++++ DATA ++++

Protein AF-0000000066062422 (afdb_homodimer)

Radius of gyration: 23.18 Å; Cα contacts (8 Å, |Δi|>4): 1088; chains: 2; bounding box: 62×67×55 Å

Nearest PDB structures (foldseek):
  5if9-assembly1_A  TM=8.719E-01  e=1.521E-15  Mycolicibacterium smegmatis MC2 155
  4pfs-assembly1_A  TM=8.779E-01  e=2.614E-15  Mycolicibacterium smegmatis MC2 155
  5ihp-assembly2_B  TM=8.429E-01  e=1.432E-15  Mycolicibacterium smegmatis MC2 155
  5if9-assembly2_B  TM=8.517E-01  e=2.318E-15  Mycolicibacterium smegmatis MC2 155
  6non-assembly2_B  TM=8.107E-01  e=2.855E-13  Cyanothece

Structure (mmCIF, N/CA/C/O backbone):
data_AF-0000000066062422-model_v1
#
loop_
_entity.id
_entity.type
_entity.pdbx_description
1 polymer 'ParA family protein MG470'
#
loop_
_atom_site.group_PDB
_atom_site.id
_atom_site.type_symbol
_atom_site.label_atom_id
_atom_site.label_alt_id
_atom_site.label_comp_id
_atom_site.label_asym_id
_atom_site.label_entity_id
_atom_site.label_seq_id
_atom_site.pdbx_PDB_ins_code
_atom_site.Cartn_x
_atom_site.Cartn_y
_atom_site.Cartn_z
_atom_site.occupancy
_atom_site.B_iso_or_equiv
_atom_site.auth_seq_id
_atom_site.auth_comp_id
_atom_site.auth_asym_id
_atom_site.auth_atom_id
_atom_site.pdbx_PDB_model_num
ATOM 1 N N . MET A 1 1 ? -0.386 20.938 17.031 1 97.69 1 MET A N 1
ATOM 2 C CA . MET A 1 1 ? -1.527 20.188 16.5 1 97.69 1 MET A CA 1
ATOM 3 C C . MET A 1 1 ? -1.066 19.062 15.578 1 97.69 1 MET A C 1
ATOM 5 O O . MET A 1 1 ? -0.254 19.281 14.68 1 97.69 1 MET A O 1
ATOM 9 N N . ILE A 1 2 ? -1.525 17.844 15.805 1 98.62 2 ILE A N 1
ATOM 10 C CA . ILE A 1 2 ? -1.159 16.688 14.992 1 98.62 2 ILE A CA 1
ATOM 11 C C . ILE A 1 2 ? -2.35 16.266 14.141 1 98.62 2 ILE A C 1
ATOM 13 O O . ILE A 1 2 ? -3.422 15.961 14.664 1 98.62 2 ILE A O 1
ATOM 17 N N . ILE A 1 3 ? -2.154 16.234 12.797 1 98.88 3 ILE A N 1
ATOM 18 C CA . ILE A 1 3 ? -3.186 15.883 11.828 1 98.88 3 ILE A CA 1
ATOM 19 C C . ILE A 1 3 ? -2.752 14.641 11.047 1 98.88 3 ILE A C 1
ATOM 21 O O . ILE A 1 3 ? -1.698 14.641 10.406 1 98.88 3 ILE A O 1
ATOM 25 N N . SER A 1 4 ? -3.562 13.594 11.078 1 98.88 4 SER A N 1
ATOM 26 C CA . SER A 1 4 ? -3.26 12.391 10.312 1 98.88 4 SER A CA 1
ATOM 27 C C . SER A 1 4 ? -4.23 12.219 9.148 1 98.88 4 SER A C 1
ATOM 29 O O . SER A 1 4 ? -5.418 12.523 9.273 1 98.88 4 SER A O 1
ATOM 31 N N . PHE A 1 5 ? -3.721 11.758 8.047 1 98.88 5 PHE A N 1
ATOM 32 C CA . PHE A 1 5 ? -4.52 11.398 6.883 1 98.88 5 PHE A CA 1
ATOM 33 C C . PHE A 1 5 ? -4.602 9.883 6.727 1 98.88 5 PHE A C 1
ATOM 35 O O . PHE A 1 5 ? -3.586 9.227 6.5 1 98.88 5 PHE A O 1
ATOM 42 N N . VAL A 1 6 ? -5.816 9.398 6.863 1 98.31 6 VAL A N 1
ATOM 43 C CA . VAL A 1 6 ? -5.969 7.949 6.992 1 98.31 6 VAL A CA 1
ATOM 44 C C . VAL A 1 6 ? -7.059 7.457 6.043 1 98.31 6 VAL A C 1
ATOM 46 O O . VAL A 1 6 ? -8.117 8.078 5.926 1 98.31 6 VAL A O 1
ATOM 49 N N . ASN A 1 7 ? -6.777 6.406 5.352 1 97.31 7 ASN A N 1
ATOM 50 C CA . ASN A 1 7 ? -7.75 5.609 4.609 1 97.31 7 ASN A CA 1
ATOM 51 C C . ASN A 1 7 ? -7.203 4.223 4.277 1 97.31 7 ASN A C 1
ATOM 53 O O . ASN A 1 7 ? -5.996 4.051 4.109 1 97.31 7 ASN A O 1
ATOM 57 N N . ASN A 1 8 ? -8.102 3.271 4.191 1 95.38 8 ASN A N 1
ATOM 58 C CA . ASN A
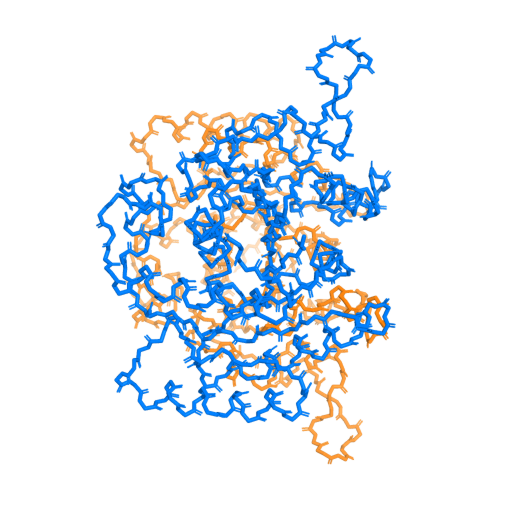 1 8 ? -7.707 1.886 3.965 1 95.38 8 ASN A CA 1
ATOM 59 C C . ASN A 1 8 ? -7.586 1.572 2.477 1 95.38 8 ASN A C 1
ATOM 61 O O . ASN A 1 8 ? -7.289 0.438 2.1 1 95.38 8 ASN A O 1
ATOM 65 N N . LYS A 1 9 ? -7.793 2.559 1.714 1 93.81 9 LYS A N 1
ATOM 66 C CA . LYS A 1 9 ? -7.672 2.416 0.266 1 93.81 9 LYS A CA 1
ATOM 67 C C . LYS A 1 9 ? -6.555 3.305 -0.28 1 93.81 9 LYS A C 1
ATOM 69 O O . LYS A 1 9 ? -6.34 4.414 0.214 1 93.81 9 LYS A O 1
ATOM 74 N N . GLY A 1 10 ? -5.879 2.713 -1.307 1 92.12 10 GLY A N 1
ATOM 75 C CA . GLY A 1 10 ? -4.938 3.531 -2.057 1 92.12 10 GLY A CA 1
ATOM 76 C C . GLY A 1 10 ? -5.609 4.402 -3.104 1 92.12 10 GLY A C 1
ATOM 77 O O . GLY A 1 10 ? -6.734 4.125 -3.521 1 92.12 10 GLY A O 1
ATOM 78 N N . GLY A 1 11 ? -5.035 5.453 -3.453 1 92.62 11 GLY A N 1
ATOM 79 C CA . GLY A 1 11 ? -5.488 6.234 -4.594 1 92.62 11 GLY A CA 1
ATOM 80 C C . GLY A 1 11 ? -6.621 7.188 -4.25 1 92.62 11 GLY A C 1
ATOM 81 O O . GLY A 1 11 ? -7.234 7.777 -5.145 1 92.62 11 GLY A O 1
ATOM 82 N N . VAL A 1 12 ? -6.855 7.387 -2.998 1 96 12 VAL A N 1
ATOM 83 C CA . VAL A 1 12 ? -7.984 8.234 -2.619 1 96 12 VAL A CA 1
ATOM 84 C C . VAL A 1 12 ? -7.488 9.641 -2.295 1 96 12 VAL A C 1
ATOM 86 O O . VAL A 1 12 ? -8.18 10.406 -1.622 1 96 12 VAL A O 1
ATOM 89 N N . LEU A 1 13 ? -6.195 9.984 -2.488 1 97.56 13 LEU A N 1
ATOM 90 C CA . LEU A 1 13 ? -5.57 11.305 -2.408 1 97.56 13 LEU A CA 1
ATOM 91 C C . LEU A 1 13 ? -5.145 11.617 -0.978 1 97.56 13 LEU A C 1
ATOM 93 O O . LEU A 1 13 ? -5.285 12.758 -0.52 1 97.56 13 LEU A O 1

++++

= TRY IT =
All that is wanted is the stretch of lines above from the one containing "ATOM 11 C C" through the one containing "ATOM 18 C CA", duplicated exactly.

= REPLY =
ATOM 11 C C . ILE A 1 2 ? -2.35 16.266 14.141 1 98.62 2 ILE A C 1
ATOM 13 O O . ILE A 1 2 ? -3.422 15.961 14.664 1 98.62 2 ILE A O 1
ATOM 17 N N . ILE A 1 3 ? -2.154 16.234 12.797 1 98.88 3 ILE A N 1
ATOM 18 C CA . ILE A 1 3 ? -3.186 15.883 11.828 1 98.88 3 ILE A CA 1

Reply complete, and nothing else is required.